Submitted to: Meeting Abstract
Publication Type: Abstract Only
Publication Acceptance Date: 12/14/2016
Publication Date: 1/16/2016
Citation: Jiao, Y., Burke, J.J., Chopra, R., Burow, G.B., Chen, J., Wang, J., Hayes, C.M., Emendack, Y., Ware, D., Xin, Z. 2016. Genome-wide annotation of mutations in a phenotyped mutant library provides an efficient platform for discovery of casual gene mutations [abstract]. January 8-14, 2016, San Diego, CA. Paper No. W852-112.

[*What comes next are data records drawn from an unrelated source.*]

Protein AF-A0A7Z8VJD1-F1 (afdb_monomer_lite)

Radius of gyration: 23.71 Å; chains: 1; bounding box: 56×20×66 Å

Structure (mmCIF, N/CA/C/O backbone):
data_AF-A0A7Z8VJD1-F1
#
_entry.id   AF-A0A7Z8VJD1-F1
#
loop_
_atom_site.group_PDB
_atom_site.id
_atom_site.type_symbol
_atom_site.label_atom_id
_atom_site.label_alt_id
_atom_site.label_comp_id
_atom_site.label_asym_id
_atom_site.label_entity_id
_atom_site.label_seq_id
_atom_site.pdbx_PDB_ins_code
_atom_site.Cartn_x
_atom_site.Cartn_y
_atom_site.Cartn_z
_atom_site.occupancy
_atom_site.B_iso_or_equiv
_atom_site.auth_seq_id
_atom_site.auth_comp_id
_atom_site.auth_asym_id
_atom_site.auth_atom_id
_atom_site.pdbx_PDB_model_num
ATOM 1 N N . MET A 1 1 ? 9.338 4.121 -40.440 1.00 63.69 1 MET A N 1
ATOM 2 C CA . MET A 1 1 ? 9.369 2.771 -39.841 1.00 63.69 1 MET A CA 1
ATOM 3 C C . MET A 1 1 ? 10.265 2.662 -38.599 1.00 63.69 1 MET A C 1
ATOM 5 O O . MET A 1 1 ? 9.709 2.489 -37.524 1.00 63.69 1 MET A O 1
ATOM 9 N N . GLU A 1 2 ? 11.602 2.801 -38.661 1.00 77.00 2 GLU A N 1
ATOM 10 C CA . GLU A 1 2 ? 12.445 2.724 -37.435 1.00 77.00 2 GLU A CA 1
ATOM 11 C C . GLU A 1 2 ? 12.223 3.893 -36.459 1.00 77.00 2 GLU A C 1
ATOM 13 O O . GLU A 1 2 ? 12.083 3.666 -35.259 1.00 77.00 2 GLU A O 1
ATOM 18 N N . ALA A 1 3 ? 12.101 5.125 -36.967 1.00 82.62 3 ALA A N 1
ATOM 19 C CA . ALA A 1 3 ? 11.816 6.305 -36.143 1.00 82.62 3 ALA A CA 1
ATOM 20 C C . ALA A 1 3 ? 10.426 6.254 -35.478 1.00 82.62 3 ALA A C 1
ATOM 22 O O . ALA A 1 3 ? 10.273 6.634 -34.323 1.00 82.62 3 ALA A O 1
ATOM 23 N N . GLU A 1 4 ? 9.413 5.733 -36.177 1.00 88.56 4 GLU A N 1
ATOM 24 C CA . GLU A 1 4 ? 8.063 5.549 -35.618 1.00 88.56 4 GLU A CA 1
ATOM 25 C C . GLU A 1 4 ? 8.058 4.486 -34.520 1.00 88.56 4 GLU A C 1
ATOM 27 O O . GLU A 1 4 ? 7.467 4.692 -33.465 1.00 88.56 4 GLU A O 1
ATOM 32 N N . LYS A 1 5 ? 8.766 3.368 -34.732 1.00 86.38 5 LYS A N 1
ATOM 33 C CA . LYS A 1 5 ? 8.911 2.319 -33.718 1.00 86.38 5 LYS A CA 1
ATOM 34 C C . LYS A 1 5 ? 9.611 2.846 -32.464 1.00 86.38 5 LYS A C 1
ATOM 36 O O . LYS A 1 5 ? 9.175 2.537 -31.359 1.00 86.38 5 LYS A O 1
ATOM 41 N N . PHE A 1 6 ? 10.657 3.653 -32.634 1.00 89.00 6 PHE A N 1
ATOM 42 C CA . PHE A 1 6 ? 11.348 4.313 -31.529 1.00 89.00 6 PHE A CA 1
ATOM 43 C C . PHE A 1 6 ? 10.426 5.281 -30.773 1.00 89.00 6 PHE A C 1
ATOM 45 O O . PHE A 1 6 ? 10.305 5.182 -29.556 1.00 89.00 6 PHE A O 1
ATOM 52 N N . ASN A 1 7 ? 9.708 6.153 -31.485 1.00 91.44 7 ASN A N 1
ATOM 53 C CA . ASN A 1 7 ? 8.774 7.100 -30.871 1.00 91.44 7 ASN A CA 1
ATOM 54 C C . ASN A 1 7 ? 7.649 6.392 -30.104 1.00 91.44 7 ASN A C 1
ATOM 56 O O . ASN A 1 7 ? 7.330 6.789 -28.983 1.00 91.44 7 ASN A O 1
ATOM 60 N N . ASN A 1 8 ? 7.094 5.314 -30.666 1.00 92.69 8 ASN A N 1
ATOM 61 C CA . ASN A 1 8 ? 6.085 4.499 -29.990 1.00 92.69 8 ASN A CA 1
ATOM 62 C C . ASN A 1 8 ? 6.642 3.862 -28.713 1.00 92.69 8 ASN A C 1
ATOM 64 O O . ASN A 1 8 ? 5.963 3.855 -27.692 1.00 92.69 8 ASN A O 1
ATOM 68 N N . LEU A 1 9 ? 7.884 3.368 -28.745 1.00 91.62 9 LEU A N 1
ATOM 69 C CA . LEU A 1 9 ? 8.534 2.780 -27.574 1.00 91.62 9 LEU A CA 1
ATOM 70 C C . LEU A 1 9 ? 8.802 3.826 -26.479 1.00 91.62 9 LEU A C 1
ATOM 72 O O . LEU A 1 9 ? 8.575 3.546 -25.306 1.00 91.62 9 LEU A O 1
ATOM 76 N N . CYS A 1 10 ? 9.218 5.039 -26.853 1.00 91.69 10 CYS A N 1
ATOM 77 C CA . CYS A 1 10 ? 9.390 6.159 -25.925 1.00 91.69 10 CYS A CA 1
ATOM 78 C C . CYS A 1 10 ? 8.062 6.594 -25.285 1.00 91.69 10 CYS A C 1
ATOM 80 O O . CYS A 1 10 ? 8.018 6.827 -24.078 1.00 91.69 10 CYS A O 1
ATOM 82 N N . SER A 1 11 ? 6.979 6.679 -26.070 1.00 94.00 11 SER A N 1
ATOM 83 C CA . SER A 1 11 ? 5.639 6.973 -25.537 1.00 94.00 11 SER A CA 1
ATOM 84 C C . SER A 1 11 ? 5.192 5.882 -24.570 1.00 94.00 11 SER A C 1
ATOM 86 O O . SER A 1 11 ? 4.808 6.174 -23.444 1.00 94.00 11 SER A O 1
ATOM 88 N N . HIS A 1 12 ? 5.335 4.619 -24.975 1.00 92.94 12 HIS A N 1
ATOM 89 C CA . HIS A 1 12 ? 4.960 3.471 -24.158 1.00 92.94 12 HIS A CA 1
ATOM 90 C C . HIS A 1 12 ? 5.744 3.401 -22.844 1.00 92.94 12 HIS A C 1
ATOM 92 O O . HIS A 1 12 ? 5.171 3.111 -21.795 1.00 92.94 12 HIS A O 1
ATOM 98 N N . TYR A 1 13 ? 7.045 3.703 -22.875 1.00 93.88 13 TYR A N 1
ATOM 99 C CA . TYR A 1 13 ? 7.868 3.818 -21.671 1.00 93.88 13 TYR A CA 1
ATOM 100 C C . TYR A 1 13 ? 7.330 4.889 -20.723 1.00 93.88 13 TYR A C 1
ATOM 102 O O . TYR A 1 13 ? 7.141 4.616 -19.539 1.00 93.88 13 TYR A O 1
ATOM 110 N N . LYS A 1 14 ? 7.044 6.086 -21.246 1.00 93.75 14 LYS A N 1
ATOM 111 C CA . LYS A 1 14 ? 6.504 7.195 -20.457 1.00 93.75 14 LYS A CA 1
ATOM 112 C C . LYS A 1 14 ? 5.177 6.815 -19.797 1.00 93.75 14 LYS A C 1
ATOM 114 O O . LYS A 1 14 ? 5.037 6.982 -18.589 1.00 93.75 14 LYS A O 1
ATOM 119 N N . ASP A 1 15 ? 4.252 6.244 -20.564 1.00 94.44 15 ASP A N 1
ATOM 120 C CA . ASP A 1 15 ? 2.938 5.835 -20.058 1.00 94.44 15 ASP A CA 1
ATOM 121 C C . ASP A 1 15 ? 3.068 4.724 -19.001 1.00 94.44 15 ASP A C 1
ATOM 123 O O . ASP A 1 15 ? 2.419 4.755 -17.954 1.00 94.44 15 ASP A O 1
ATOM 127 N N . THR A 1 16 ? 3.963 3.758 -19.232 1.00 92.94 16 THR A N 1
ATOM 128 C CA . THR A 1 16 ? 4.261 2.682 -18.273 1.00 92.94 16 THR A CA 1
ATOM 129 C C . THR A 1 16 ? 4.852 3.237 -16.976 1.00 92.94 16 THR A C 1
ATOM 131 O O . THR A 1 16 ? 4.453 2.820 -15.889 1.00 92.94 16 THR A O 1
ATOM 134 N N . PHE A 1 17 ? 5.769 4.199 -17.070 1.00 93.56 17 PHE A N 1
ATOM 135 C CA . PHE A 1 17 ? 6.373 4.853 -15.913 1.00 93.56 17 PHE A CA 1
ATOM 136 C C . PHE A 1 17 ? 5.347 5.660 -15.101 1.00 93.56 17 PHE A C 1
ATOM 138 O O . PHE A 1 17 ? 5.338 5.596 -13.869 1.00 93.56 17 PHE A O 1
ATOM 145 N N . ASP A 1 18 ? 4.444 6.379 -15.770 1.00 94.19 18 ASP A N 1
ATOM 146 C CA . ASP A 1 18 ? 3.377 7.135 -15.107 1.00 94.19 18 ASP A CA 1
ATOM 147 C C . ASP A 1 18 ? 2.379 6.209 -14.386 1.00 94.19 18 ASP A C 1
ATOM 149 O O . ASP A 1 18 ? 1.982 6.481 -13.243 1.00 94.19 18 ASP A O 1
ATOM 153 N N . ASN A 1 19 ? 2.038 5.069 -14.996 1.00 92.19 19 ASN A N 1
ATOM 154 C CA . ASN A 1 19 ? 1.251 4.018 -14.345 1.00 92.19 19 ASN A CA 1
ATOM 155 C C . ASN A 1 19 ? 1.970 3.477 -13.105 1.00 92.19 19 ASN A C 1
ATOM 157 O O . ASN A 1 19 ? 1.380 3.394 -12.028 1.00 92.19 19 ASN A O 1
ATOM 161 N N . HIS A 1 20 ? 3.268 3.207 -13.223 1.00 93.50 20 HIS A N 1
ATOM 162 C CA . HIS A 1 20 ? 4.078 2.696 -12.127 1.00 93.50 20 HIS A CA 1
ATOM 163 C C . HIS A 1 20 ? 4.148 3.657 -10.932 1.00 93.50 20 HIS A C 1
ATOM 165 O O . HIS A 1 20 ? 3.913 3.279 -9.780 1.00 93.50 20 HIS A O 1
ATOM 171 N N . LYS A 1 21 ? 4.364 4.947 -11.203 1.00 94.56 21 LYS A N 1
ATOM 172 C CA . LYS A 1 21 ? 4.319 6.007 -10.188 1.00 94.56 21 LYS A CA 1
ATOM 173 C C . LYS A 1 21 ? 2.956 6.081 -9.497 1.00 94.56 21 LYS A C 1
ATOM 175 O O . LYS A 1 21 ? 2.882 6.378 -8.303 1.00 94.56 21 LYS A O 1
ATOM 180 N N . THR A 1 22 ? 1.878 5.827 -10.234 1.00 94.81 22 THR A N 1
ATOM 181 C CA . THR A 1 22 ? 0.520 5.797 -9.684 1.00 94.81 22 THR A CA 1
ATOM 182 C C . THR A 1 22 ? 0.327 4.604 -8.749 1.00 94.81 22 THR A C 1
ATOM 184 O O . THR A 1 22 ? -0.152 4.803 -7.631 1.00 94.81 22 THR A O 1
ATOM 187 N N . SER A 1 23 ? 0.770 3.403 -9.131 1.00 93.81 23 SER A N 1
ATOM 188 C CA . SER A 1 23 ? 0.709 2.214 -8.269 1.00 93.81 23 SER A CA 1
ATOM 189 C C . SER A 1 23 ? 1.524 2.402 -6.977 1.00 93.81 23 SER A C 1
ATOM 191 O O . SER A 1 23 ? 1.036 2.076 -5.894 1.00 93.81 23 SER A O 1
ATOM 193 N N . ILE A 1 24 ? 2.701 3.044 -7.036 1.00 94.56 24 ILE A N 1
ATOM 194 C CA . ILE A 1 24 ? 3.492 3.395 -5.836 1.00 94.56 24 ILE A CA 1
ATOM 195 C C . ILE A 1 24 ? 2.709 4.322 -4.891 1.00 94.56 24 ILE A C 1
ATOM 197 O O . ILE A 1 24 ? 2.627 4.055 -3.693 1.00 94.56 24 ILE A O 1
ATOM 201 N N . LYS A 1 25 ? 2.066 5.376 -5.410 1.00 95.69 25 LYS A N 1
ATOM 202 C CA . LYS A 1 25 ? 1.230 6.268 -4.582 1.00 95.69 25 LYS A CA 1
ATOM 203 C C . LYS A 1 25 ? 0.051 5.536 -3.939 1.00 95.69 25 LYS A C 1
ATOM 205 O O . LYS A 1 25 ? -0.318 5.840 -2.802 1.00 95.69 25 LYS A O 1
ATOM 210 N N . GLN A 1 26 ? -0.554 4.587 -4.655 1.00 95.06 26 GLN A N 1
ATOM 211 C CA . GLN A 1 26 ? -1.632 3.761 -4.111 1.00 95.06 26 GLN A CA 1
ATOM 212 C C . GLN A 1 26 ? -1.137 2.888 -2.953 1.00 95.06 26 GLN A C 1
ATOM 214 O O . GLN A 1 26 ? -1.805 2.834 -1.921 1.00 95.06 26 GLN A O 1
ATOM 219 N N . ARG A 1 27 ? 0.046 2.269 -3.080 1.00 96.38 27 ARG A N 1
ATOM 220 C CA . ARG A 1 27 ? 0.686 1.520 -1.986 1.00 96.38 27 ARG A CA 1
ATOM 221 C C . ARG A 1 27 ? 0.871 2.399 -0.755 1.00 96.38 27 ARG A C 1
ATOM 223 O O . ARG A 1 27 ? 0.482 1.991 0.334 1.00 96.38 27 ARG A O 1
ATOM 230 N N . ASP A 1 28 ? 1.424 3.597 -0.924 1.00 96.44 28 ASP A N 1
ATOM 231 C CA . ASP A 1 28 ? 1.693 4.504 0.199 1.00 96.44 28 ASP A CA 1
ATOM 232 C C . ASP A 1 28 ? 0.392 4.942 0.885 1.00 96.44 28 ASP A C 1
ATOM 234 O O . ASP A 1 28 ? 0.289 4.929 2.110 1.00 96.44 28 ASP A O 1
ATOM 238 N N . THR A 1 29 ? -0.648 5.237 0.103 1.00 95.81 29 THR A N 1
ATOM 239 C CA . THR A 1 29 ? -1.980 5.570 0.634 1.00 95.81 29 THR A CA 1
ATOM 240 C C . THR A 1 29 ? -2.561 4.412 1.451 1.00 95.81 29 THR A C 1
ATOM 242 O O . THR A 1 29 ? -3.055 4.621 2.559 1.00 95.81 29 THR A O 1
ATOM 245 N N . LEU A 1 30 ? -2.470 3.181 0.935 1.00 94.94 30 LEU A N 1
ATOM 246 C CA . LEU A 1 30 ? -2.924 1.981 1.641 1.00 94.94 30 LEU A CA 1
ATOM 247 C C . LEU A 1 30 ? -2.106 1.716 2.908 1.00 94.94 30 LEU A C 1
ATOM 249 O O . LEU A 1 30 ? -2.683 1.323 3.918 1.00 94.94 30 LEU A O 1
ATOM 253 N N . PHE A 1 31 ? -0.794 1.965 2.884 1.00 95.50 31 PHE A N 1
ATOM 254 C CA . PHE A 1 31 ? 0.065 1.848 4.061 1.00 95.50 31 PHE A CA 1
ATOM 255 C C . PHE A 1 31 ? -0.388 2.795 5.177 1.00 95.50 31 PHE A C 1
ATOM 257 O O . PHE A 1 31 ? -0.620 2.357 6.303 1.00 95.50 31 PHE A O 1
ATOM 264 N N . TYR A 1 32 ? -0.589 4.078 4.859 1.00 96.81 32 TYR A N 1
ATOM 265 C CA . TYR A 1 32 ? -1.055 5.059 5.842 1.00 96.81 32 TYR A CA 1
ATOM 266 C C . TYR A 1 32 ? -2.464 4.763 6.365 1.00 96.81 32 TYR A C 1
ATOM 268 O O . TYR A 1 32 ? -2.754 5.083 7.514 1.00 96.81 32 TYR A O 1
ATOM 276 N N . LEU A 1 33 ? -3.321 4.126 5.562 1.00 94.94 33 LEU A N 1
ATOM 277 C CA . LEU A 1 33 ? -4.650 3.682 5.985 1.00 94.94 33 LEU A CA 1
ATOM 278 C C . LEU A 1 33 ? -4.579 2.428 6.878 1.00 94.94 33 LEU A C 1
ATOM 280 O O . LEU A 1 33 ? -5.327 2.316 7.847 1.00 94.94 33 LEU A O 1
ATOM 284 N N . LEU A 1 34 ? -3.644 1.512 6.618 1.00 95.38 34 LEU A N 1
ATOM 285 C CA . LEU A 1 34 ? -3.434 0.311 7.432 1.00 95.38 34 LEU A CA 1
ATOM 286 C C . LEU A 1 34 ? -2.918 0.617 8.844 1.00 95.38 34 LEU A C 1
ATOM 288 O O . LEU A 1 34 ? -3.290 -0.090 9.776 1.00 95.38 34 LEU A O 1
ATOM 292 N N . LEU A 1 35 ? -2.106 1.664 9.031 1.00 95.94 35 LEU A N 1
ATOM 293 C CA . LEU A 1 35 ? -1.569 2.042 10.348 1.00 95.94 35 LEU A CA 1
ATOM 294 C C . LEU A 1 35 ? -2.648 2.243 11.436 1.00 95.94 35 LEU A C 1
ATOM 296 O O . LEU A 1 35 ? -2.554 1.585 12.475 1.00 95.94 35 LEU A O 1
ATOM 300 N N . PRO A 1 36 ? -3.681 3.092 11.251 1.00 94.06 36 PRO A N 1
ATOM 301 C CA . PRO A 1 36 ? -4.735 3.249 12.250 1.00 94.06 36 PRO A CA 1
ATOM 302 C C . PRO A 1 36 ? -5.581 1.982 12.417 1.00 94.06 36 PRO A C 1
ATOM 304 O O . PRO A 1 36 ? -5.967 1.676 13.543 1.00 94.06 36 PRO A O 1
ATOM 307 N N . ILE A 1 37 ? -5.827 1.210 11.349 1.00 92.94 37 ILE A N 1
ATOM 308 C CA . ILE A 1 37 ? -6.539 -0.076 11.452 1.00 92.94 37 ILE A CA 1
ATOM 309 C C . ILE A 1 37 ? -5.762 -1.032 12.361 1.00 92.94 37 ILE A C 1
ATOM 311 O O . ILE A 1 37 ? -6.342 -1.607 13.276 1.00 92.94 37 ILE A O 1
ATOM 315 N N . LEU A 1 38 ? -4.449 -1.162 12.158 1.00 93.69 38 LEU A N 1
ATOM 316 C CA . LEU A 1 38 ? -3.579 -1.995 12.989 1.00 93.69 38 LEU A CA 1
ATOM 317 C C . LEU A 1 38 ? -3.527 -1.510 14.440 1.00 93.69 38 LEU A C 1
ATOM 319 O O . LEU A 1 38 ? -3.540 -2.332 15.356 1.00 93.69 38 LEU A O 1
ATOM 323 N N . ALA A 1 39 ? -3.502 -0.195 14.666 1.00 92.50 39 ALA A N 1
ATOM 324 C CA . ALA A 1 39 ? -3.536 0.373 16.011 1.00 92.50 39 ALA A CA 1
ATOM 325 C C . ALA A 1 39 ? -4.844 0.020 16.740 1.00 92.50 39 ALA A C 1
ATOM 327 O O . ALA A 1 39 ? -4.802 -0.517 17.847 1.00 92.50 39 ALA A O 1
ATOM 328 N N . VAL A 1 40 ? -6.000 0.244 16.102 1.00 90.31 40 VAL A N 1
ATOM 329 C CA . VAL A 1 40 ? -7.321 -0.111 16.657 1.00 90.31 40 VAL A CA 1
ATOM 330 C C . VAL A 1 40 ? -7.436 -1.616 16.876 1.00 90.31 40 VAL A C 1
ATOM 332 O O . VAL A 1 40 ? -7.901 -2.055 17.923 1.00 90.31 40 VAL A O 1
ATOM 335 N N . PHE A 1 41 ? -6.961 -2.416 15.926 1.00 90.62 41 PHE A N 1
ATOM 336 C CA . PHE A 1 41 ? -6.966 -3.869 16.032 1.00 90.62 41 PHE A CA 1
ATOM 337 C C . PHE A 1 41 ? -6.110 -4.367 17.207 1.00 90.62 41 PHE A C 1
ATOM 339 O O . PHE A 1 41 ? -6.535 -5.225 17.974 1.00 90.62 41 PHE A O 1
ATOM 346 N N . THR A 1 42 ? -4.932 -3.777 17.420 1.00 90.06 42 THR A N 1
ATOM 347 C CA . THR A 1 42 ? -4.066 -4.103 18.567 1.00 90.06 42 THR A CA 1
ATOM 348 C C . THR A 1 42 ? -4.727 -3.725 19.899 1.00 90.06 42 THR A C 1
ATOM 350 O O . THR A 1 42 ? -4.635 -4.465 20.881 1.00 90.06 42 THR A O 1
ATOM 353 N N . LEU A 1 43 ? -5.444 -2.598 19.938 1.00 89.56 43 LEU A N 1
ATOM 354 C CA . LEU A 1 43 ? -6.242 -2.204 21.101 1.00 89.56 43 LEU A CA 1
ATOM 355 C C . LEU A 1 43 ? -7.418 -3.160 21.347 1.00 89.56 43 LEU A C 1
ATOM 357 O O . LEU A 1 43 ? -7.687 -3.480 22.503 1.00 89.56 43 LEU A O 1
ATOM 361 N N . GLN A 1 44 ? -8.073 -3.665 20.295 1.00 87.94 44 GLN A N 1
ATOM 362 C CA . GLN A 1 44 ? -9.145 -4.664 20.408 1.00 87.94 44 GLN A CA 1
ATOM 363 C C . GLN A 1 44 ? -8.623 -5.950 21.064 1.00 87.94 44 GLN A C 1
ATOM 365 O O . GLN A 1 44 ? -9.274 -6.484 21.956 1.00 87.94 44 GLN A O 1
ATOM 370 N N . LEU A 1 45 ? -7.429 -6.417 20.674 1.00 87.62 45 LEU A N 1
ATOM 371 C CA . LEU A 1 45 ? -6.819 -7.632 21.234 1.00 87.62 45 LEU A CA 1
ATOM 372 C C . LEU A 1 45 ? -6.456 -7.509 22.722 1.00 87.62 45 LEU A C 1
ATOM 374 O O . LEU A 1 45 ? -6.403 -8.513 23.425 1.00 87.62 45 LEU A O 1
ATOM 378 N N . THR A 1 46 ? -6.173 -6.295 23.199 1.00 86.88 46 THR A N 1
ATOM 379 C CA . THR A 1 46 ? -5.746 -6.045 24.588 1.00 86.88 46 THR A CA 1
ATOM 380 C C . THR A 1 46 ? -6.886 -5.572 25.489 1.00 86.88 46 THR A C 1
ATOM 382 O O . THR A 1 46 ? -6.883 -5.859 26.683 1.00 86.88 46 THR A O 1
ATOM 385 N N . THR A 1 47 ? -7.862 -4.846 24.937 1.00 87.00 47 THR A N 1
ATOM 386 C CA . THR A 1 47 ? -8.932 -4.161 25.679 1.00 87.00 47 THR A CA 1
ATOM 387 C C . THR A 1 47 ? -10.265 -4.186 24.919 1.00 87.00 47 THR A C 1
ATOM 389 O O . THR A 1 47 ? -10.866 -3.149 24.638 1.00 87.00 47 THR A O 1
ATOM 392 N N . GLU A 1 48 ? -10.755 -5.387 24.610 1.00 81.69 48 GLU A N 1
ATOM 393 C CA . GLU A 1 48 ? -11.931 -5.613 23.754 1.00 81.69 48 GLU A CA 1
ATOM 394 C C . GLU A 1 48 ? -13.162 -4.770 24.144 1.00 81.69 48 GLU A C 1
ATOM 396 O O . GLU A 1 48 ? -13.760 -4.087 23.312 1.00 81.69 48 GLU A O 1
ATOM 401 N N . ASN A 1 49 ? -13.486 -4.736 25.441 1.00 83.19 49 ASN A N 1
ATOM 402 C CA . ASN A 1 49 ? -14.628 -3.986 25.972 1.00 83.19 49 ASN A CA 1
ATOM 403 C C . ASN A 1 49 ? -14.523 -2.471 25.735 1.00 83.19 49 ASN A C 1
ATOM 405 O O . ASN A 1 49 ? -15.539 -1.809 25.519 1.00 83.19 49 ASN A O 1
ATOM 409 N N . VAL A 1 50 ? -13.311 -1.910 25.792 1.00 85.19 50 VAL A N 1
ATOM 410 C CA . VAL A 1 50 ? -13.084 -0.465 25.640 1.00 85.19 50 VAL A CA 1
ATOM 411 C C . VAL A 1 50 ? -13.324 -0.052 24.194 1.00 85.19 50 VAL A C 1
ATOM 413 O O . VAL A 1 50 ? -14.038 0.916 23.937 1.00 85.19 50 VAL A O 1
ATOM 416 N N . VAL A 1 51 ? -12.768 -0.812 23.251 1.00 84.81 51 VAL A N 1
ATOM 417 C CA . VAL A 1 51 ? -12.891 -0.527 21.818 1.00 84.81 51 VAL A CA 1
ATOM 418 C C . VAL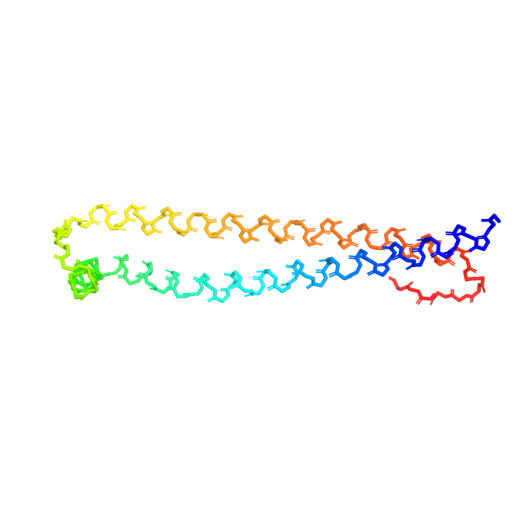 A 1 51 ? -14.334 -0.696 21.350 1.00 84.81 51 VAL A C 1
ATOM 420 O O . VAL A 1 51 ? -14.858 0.181 20.665 1.00 84.81 51 VAL A O 1
ATOM 423 N N . ALA A 1 52 ? -15.018 -1.756 21.780 1.00 82.81 52 ALA A N 1
ATOM 424 C CA . ALA A 1 52 ? -16.414 -1.966 21.420 1.00 82.81 52 ALA A CA 1
ATOM 425 C C . ALA A 1 52 ? -17.350 -0.886 21.976 1.00 82.81 52 ALA A C 1
ATOM 427 O O . ALA A 1 52 ? -18.184 -0.365 21.237 1.00 82.81 52 ALA A O 1
ATOM 428 N N . THR A 1 53 ? -17.146 -0.464 23.229 1.00 84.94 53 THR A N 1
ATOM 429 C CA . THR A 1 53 ? -17.915 0.642 23.824 1.00 84.94 53 THR A CA 1
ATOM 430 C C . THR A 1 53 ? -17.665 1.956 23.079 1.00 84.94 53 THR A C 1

Technical Abstract: Ethyl methanesulfonate (EMS) efficiently generates high-density mutations in genomes. Conventionally, these mutations are identified by techniques that can detect single-nucleotide mismatches in heteroduplexes of individual PCR amplicons. We applied whole-genome sequencing to 256-phenotyped mutant lines of sorghum (Sorghum bicolor L. Moench) to 16x coverage. Comparisons with the reference sequence revealed >1.8 million canonical EMS-induced G/C to A/T mutations, 22% of which were in genic regions, affecting >95% of genes in the sorghum genome. The vast majority (97.5%) of the induced mutations were distinct from natural variations. By applying the mutation database to phenotype analysis, we identified four casual gene mutations affecting drought tolerance, two mutations affecting heat tolerance, and two mutations affecting seed size that corresponded to previously reported seed size QTLs. Our results demonstrate that this collection of sequenced mutant lines can be used to efficiently discover new traits and their underlying casual mutations, thereby accelerating sorghum breeding.